3) ability to gambit currencies is not actually going to "improve," given the sophistication of the concept & the limitations of the mainframe systems in use at the various brokers. Other than BMO & roybank, each broker is handicapped in some fashion.

one has to remember that it is not in brokers' interests to facilitate gambit trading. Brokers would much prefer to earn their 2% profit by charging FX fees.

on the other hand, currency gambit trading is nothing more than plain old-fashioned arbitrage, which has been lawfully going on for centuries. Brokers cannot legally stop arbitrage trades.

.


----------



## lipsync (Jan 28, 2017)

humble_pie said:


> knightsbridge was a good choice for efficient FX conversion at what are said to be low competitive knightsbridge fees.

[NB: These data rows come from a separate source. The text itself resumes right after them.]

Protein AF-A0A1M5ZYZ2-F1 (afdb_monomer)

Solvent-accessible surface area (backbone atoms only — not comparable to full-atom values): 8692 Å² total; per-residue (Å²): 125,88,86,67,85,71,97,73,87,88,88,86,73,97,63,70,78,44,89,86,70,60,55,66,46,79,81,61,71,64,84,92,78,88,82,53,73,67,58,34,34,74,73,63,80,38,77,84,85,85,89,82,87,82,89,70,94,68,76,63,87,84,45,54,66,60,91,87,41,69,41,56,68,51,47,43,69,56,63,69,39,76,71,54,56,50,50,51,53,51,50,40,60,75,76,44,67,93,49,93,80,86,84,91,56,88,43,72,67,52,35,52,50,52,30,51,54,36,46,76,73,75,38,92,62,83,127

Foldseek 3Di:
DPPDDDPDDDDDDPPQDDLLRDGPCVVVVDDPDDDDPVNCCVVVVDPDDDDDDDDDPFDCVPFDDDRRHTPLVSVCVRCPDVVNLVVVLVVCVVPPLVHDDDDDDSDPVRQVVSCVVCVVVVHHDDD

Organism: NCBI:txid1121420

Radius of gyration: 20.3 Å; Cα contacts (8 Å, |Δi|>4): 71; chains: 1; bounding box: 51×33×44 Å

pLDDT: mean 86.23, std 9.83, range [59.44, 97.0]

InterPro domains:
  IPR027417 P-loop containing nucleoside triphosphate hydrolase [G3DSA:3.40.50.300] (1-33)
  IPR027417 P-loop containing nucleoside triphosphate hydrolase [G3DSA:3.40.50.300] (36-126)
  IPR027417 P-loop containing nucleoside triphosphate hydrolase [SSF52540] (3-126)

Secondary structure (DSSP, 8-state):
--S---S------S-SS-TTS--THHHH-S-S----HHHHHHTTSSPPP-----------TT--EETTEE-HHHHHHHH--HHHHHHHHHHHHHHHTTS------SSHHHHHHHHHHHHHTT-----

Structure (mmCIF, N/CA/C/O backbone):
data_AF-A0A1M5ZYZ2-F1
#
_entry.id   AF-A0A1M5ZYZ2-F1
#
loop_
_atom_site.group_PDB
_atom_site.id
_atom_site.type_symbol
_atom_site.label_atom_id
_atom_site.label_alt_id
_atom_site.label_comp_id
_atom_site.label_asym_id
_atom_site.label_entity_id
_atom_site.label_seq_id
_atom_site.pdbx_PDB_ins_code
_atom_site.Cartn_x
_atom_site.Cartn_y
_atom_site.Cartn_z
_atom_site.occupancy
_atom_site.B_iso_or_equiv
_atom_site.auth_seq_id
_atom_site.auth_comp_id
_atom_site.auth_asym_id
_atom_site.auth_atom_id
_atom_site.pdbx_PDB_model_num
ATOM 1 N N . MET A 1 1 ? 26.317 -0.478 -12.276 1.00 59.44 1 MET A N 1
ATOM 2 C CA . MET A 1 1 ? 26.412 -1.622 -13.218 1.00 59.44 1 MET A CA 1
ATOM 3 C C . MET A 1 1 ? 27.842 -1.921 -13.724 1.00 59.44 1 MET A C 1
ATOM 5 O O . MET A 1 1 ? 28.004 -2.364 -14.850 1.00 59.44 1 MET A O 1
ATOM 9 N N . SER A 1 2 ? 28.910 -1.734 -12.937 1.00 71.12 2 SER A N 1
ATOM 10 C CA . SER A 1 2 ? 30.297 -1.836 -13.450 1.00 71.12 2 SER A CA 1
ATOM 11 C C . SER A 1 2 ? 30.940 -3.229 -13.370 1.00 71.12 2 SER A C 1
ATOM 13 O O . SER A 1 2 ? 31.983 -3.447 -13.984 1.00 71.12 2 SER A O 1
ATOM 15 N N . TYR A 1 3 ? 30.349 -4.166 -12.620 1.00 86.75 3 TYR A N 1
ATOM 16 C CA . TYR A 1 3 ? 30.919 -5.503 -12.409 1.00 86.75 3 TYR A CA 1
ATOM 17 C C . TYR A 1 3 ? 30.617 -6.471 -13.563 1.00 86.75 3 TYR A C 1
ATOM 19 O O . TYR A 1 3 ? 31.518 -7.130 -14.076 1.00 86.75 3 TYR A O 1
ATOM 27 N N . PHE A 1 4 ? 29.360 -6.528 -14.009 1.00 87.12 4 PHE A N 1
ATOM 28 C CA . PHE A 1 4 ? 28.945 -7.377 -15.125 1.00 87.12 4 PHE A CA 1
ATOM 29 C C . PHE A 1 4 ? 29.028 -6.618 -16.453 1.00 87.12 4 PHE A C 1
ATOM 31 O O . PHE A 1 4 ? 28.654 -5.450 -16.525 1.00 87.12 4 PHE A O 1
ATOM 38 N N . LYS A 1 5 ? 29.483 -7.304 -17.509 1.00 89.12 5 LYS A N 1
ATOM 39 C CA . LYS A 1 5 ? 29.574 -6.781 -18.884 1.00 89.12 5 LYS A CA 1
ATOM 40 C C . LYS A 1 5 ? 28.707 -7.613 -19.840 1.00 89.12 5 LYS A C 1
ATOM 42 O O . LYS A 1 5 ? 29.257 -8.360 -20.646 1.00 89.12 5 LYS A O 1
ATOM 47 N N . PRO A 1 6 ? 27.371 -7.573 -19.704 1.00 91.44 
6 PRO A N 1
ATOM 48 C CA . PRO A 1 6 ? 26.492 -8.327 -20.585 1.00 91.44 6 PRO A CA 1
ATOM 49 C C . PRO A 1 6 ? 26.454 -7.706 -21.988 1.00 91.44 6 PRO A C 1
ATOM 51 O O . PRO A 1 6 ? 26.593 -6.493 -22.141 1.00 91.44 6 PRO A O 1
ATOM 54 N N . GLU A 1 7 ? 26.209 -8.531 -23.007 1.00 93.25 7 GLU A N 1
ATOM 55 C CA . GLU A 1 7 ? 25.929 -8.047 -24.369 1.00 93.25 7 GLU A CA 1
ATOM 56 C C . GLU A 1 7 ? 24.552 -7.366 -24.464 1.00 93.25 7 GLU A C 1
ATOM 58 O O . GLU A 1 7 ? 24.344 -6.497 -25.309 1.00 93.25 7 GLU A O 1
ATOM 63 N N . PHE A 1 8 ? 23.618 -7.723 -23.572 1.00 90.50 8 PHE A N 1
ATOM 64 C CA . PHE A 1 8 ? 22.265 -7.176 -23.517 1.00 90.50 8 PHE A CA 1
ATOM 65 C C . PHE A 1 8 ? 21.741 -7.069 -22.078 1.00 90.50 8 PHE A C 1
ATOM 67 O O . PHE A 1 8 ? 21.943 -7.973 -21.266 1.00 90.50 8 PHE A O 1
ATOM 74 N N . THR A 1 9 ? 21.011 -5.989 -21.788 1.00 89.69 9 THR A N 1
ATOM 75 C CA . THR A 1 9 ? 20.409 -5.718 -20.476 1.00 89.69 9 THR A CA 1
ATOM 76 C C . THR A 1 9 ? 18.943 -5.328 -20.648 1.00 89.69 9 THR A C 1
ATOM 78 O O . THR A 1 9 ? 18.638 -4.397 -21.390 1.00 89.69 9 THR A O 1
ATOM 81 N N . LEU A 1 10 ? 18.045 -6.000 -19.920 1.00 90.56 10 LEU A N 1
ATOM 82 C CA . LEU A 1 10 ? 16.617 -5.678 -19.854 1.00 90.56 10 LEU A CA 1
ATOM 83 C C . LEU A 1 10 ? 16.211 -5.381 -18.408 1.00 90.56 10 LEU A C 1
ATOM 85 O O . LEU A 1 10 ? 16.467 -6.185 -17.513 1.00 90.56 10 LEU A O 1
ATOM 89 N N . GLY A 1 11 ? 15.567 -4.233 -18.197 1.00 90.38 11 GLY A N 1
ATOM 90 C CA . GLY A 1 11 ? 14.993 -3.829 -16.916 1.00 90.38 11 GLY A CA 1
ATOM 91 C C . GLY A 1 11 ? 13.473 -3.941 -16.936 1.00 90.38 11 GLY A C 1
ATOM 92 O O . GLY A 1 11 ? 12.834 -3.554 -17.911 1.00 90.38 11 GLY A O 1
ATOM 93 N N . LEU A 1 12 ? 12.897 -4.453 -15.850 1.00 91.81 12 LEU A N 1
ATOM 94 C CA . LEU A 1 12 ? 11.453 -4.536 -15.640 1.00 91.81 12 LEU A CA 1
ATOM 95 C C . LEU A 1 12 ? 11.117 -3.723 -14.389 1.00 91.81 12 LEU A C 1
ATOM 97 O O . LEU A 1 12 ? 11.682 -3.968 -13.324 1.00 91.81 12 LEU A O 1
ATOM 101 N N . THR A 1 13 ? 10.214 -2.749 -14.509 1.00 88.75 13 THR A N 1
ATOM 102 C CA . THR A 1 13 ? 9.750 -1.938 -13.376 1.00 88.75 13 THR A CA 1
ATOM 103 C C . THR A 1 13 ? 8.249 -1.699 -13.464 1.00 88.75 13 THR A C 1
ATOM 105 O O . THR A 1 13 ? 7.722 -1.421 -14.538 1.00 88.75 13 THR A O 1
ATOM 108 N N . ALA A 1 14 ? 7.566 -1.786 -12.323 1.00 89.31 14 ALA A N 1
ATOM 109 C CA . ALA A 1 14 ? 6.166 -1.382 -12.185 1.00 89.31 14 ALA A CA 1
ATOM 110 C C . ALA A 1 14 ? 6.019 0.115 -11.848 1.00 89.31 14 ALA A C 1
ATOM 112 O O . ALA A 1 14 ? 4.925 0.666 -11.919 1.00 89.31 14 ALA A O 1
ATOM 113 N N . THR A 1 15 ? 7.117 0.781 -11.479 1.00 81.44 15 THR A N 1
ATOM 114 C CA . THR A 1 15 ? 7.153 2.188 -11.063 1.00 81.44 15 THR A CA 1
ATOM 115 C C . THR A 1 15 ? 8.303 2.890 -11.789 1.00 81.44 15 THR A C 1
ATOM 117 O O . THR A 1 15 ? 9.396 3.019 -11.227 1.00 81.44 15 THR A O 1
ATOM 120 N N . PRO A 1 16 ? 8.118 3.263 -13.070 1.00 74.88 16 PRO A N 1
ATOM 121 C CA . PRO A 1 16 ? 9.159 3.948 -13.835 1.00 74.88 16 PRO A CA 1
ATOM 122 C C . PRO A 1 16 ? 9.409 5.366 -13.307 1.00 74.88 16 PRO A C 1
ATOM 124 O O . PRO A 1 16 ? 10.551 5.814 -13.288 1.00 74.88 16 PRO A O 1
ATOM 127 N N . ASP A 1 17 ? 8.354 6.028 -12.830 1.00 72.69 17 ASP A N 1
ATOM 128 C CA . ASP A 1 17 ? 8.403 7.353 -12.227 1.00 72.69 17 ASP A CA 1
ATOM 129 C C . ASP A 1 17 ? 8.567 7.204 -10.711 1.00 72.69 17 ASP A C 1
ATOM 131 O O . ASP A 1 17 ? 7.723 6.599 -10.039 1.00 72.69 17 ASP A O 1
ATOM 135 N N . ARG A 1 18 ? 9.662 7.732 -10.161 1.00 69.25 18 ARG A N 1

Yes, I used them once, it worked out well. I have to say I was a bit nervous about it at first, but did a bunch of research first and it was fine.



humble_pie said:


> interestingly, though, you are a poster child for how-to-gambit-curencies-perfectly. You already have a BMO investorline account? great, this is one of the only 2 brokers in canada that work currency gambits online, instantly & cheaply.
> 
> you'd just deposit your US pay cheque directly into your BOMIL account. Surely they gave you a USD bank account inked to your Investorline account, with its own USD chequebook? the BOMIL account number will be the same for both the CAD & the USD side.


I actually opened the BOMIL account because I read about this Gambit thing and then opened a VirtualBrokers account to do it, then I found out it wasn't going to be that easy so I went over to QuestTrade and then I finally found this forum and found out that I should be at BMOIL... it literally took two months to get that account "approved" by them, I dont know why it took so long. Anyways, now it is setup.

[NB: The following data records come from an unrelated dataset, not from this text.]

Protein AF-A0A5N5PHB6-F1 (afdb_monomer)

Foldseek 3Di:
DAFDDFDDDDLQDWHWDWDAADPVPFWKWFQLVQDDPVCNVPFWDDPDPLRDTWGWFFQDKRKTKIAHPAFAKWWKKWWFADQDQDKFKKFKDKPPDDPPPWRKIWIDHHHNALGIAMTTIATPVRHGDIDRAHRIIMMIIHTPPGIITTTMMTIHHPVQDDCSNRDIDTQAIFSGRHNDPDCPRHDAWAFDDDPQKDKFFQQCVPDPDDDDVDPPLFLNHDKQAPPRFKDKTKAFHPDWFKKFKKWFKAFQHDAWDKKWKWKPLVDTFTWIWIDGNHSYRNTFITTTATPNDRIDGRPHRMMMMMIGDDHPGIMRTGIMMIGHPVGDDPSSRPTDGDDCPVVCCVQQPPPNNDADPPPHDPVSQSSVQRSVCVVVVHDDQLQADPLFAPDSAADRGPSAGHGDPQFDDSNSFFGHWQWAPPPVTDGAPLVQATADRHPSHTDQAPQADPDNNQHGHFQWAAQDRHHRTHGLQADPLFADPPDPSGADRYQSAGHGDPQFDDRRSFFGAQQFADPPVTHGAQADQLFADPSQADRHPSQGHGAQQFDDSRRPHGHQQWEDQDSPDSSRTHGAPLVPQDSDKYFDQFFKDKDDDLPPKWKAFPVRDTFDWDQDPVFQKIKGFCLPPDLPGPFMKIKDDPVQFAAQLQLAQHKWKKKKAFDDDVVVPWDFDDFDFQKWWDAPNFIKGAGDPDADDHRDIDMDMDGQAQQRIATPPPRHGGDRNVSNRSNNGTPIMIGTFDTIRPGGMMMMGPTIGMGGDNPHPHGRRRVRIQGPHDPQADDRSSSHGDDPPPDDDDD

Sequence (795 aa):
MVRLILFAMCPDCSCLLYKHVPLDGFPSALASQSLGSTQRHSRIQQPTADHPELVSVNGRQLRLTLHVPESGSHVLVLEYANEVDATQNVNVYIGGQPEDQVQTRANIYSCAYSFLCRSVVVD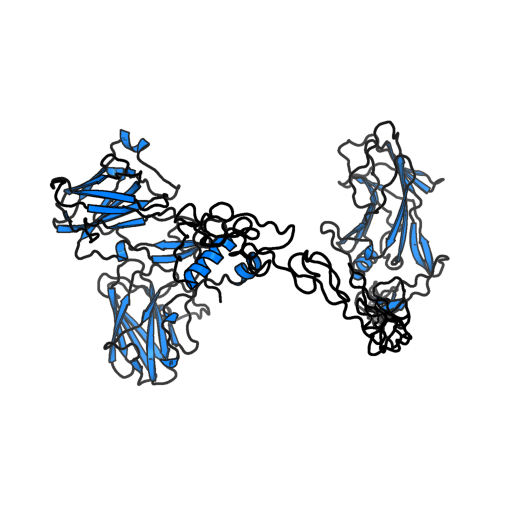GQNRIAHFLLPPKAEILLQSPTRSVLLYRVYAIPSDEFTMELVQPTVLCVSHHGRFTEDSKHCVQSQFHTPPTALTLDASTVIRPSRFSTQASGRCDGPLLKSPQTEVELRAQVPQTGRYMFVVHYCQPEHTTFPVEVLLDSGEMWTGHMNASFCPSVSGCRSVVIAERRIALDVLQQTLSITVKIPKGKTLTLDSVLVIPEESYSPELLNPKPLDKASDFISQCGAQGFHIDLHSASEFCKSSARSLVAHYLDGALPCYCDKTGSTSPTCEPIGGQCHCRPHVIGRQCSRCATGFYGFPYCRPCECGRRLCDEVTGECICPPQTVRPACDVCQSKTFSYHPLLGCEGCDCSPTGIRKGDTGQCDVTTGQCTCKPRIGGRQCSQCVAGYYRFPECVACSCNPGGVTAQICDPNTGRCLCKSNVEGPRCDVCRKGSFHFDPSNPKGCTECFCFGVTDQCRSSDKRRGKFVDMHSWRLVTADQDEVASVLNSLSNTVVADVQELPASVLQLHWVLPQSYLGDRVSSYGGYLTYQVKSFGLPREGMRLLDKQPDVILQGEKMMVVYQDPQSPLPDRVYQGRVQLVEGNFRHSGTNSPMSRAELLRVLARLEAVWIRALYFTHTQRLSVGEVGLEEASRVGTGAPAGTVEVCSCPPEYSGDSCQVRTQRSFSLLLI

Radius of gyration: 43.33 Å; Cα contacts (8 Å, |Δi|>4): 1862; chains: 1; bounding box: 112×113×106 Å

Solvent-accessible surface area (backbone atoms only — not comparable to full-atom values): 43400 Å² total; per-residue (Å²): 136,57,69,62,74,57,76,78,90,57,89,84,40,54,27,73,40,69,45,58,45,70,61,88,92,46,38,57,30,56,43,60,75,53,49,55,88,86,50,46,83,80,34,54,48,54,97,44,96,78,48,66,73,16,26,55,35,54,67,51,73,44,64,39,71,34,57,38,98,60,68,43,54,23,31,46,36,41,33,27,44,28,76,49,93,52,78,43,59,34,37,50,46,55,66,94,57,75,84,87,78,61,64,29,32,26,65,41,57,59,33,76,58,80,58,75,42,51,28,56,34,17,35,82,84,72,42,81,39,76,37,80,39,49,46,73,31,39,41,36,38,33,14,84,80,59,70,42,32,33,37,37,40,35,47,36,49,55,89,76,60,55,70,58,65,46,46,66,42,66,28,38,43,19,50,61,97,64,72,56,96,63,69,86,55,45,54,84,56,48,62,62,73,58,92,78,42,46,76,43,60,42,44,59,82,81,51,96,75,75,94,68,98,64,88,67,64,49,68,71,23,51,71,32,31,77,89,51,31,61,51,79,45,77,49,74,50,96,65,65,47,51,30,28,45,36,41,31,31,29,23,66,65,49,70,67,43,70,30,44,33,41,34,40,17,83,56,82,43,72,22,37,31,70,51,50,62,24,59,23,52,54,38,41,48,36,60,36,38,34,95,93,35,50,68,43,77,28,79,37,44,58,33,41,41,33,46,36,51,55,86,91,45,68,40,28,41,30,32,41,35,44,27,43,53,94,70,63,56,81,67,51,52,41,68,47,67,59,82,49,46,70,59,45,50,72,76,38,40,56,86,82,54,61,78,50,90,84,79,49,54,70,67,49,54,51,51,50,49,40,47,49,28,65,74,65,78,43,86,80,82,47,74,32,29,82,77,22,23,79,44,73,60,41,42,96,69,93,34,42,25,48,45,36,89,54,30,31,61,51,30,6,81,40,39,22,94,55,22,16,38,66,79,68,40,39,79,49,92,40,83,81,33,44,43,38,53,69,82,42,52,65,53,68,27,52,57,36,41,80,90,83,37,82,44,54,34,91,43,27,14,45,74,36,58,77,74,14,28,45,74,21,73,38,29,85,84,20,38,40,93,90,64,91,46,61,29,40,57,71,81,26,43,34,61,45,30,89,56,33,23,68,49,27,10,76,38,35,30,72,37,18,13,42,66,86,78,31,46,75,48,83,50,37,80,44,14,32,42,91,48,30,28,39,46,74,81,43,49,45,39,45,16,85,28,24,29,69,82,32,11,78,39,55,29,93,41,24,27,46,81,34,60,86,41,86,36,14,20,45,71,50,52,28,79,76,77,43,54,54,46,36,50,32,91,29,14,24,30,78,48,71,75,73,65,78,60,45,36,27,40,84,88,65,51,76,50,71,62,47,72,38,80,91,76,46,31,36,38,30,74,46,65,88,56,62,90,82,69,79,50,37,30,37,38,64,30,75,89,80,41,40,72,43,50,54,24,42,68,27,42,44,32,33,34,39,32,43,37,58,58,69,90,77,65,54,41,78,52,83,94,63,61,41,37,39,43,29,16,85,96,42,50,36,31,25,65,67,94,71,76,79,59,85,59,35,82,30,80,49,75,45,59,46,46,29,92,59,34,23,37,61,95,75,67,42,82,43,48,61,69,57,48,47,48,26,25,50,40,23,73,47,42,36,35,57,54,61,54,47,44,84,41,38,32,37,36,44,26,72,44,28,42,24,30,51,29,88,85,26,82,53,60,76,27,36,76,30,57,36,38,72,57,57,89,59,32,36,66,53,35,34,76,39,74,52,78,79,78,91,75,89,92,88,129

InterPro domains:
  IPR000034 Laminin IV [PF00052] (634-769)
  IPR000034 Laminin IV [PS51115] (592-770)
  IPR000034 Laminin IV [SM00281] (628-758)
  IPR002049 Laminin-type EGF domain [PF00053] (382-430)
  IPR002049 Laminin-type EGF domain [PF00053] (472-517)
  IPR002049 Laminin-type EGF domain [PF00053] (521-569)
  IPR002049 Laminin-type EGF domain [PS01248] (401-435)
  IPR002049 Laminin-type EGF domain [PS01248] (540-574)
  IPR002049 Laminin-type EGF domain [PS50027] (382-427)
  IPR002049 Laminin-type EGF domain [PS50027] (472-520)
  IPR002049 Laminin-type EGF domain [PS50027] (521-571)
  IPR002049 Laminin-type EGF domain [SM00180] (382-425)
  IPR002049 Laminin-type EGF domain [SM00180] (428-469)
  IPR002049 Laminin-type EGF domain [SM00180] (472-518)
  IPR002049 Laminin-type EGF domain [SM00180] (521-569)
  IPR002049 Laminin-type EGF domain [cd00055] (381-423)
  IPR002049 Laminin-type EGF domain [cd00055] (472-517)
  IPR002049 Laminin-type EGF domain [cd00055] (520-570)
  IPR050440 Laminin/Netrin Extracellular Matrix [PTHR10574] (468-783)

Secondary structure (DSSP, 8-state):
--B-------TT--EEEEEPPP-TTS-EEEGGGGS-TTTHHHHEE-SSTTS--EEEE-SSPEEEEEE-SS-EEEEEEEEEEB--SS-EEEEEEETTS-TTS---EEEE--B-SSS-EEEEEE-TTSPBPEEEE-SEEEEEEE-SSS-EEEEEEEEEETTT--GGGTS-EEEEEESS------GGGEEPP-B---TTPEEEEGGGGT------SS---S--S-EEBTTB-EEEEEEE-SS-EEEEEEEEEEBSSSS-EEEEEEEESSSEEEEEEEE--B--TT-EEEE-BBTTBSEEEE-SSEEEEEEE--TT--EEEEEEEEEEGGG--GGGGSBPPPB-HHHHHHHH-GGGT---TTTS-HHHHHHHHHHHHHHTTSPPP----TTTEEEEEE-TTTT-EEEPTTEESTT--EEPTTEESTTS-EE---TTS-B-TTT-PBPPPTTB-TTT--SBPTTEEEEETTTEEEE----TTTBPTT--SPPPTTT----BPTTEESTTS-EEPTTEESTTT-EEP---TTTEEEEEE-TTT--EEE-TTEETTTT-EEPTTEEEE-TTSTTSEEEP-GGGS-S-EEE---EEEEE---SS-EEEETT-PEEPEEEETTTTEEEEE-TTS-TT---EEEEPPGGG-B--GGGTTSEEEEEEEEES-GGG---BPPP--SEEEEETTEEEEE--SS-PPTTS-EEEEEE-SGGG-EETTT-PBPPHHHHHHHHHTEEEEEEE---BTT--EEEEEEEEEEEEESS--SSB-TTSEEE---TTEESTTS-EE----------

I only got a BOMIL account when I opened it, I did not get a USD bank account, or even a CAD bank account. I tried to go in to talk to someone about it, and they seemed to think it was not possible. However, my experience with BMO has been terrible. When I went to open the BMOIL account, I gathered all the required documents and then had to go to a branch four different times because the people there kept thinking they knew better than the BMOIL account setup requirements page and didn't't bother to submit some of my proofs of identity because they didn't think it was necessary. So I dont know if what this person told me is true, or if there is a better way to get actually useful information in a reasonable amount of time somehow out of them, if there is I haven't found it yet. So the fact that its "not possible" to transfer USD into BMOIL is considered by me as "Alternative Facts" until I can find the real truth. I know people love BMOIL here because of the Norbert's Gambit ease, but holy moley chipotle their customer service is almost impossible to get worse.



humble_pie said:


> for USD deposits, i believe one still has to visit a teller in a branch. It's also possible that, if your pay cheque is drawn on a US domestic bank, BMO might put a hold as long as 30 days on said cheque. However, these little drawbacks won't be the end of the world.

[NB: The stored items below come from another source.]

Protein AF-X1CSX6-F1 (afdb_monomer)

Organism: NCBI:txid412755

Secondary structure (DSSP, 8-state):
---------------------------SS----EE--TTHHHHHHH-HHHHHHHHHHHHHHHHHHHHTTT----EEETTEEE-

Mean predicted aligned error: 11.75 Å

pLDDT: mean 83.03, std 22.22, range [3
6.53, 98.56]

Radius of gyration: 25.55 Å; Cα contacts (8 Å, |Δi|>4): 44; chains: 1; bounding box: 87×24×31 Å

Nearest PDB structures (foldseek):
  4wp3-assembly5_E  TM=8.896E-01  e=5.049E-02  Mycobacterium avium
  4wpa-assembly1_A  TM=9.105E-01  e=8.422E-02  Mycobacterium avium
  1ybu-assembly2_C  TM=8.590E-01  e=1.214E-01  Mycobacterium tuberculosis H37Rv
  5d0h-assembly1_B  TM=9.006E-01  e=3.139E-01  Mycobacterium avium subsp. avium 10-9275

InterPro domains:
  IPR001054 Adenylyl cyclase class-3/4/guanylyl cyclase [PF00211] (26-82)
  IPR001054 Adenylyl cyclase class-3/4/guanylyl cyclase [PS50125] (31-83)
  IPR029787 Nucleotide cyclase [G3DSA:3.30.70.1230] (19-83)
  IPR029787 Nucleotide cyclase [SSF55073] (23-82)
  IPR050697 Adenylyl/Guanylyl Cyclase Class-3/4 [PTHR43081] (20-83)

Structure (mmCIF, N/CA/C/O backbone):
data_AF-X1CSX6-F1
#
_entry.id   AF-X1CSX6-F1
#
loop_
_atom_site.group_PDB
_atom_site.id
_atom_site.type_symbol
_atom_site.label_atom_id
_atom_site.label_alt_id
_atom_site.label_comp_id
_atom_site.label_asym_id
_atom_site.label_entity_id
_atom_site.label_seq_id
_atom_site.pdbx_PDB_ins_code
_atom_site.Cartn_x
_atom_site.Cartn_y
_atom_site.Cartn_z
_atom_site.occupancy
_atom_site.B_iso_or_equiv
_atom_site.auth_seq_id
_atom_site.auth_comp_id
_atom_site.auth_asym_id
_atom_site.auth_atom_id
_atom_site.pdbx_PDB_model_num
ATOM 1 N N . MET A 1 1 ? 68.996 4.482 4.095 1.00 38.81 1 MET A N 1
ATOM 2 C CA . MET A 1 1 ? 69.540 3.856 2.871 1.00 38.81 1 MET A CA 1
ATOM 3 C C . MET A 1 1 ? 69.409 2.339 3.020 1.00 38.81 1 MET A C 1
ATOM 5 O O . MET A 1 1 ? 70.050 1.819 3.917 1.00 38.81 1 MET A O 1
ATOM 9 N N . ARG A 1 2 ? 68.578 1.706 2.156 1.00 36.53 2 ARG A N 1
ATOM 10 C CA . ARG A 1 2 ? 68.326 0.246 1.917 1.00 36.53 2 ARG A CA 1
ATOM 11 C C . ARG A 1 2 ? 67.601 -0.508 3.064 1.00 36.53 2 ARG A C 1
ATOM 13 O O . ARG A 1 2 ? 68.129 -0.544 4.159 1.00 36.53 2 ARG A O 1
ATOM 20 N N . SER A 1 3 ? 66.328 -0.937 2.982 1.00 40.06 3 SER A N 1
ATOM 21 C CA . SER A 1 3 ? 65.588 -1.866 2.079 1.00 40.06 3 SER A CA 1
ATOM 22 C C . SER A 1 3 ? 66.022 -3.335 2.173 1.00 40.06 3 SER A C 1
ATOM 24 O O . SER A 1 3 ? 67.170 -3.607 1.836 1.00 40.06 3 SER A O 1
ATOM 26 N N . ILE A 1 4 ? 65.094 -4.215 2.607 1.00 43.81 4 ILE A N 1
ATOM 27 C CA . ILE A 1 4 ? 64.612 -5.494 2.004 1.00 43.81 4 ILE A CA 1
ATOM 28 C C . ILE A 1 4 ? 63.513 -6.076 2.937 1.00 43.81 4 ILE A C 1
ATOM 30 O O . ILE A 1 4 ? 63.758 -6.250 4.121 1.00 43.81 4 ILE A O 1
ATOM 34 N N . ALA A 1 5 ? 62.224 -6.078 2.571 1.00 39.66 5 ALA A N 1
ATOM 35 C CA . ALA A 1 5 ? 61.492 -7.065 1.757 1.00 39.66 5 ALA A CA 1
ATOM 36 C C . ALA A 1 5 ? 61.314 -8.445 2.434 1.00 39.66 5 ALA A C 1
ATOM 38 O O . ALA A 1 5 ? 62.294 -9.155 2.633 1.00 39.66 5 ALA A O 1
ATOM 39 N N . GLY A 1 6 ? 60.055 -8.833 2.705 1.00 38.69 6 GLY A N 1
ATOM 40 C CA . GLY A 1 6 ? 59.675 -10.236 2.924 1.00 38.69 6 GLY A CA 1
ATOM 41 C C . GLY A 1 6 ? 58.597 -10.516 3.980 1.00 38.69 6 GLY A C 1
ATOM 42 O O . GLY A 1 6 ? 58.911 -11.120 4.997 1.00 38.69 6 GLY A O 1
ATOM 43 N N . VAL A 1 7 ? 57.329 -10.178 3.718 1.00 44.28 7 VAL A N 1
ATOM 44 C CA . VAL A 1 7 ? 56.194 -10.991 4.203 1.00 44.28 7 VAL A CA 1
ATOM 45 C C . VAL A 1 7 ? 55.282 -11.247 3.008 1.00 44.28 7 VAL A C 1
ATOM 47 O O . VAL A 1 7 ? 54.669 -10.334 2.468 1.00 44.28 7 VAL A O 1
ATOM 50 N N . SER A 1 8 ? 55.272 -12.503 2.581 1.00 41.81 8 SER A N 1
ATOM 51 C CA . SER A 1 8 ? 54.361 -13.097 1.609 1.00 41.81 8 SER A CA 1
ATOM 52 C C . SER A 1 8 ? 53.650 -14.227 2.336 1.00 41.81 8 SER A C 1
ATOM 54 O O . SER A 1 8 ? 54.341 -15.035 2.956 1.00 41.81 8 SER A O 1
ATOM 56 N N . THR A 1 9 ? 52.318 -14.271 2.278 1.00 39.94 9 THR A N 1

This is likely to be true. I have to wait this long for similar service with Desjardins or Tangerine (although sometimes it can be 14 days only).



humble_pie said:


> if you haven't yet opened the USD side of your BOMIL account, perhaps you could do so? after that, all will be a breeze.


I'll try again...


----------



## lipsync (Jan 28, 2017)

EngPhysGuy said:


> I honestly know very little of your tax situation and whether the IRA or RRSP makes more financial sense. However, you seem to indicate that you need to convert to CAD to put into a RRSP - you can directly deposit USD into a RRSP at most financial institutions in Canada.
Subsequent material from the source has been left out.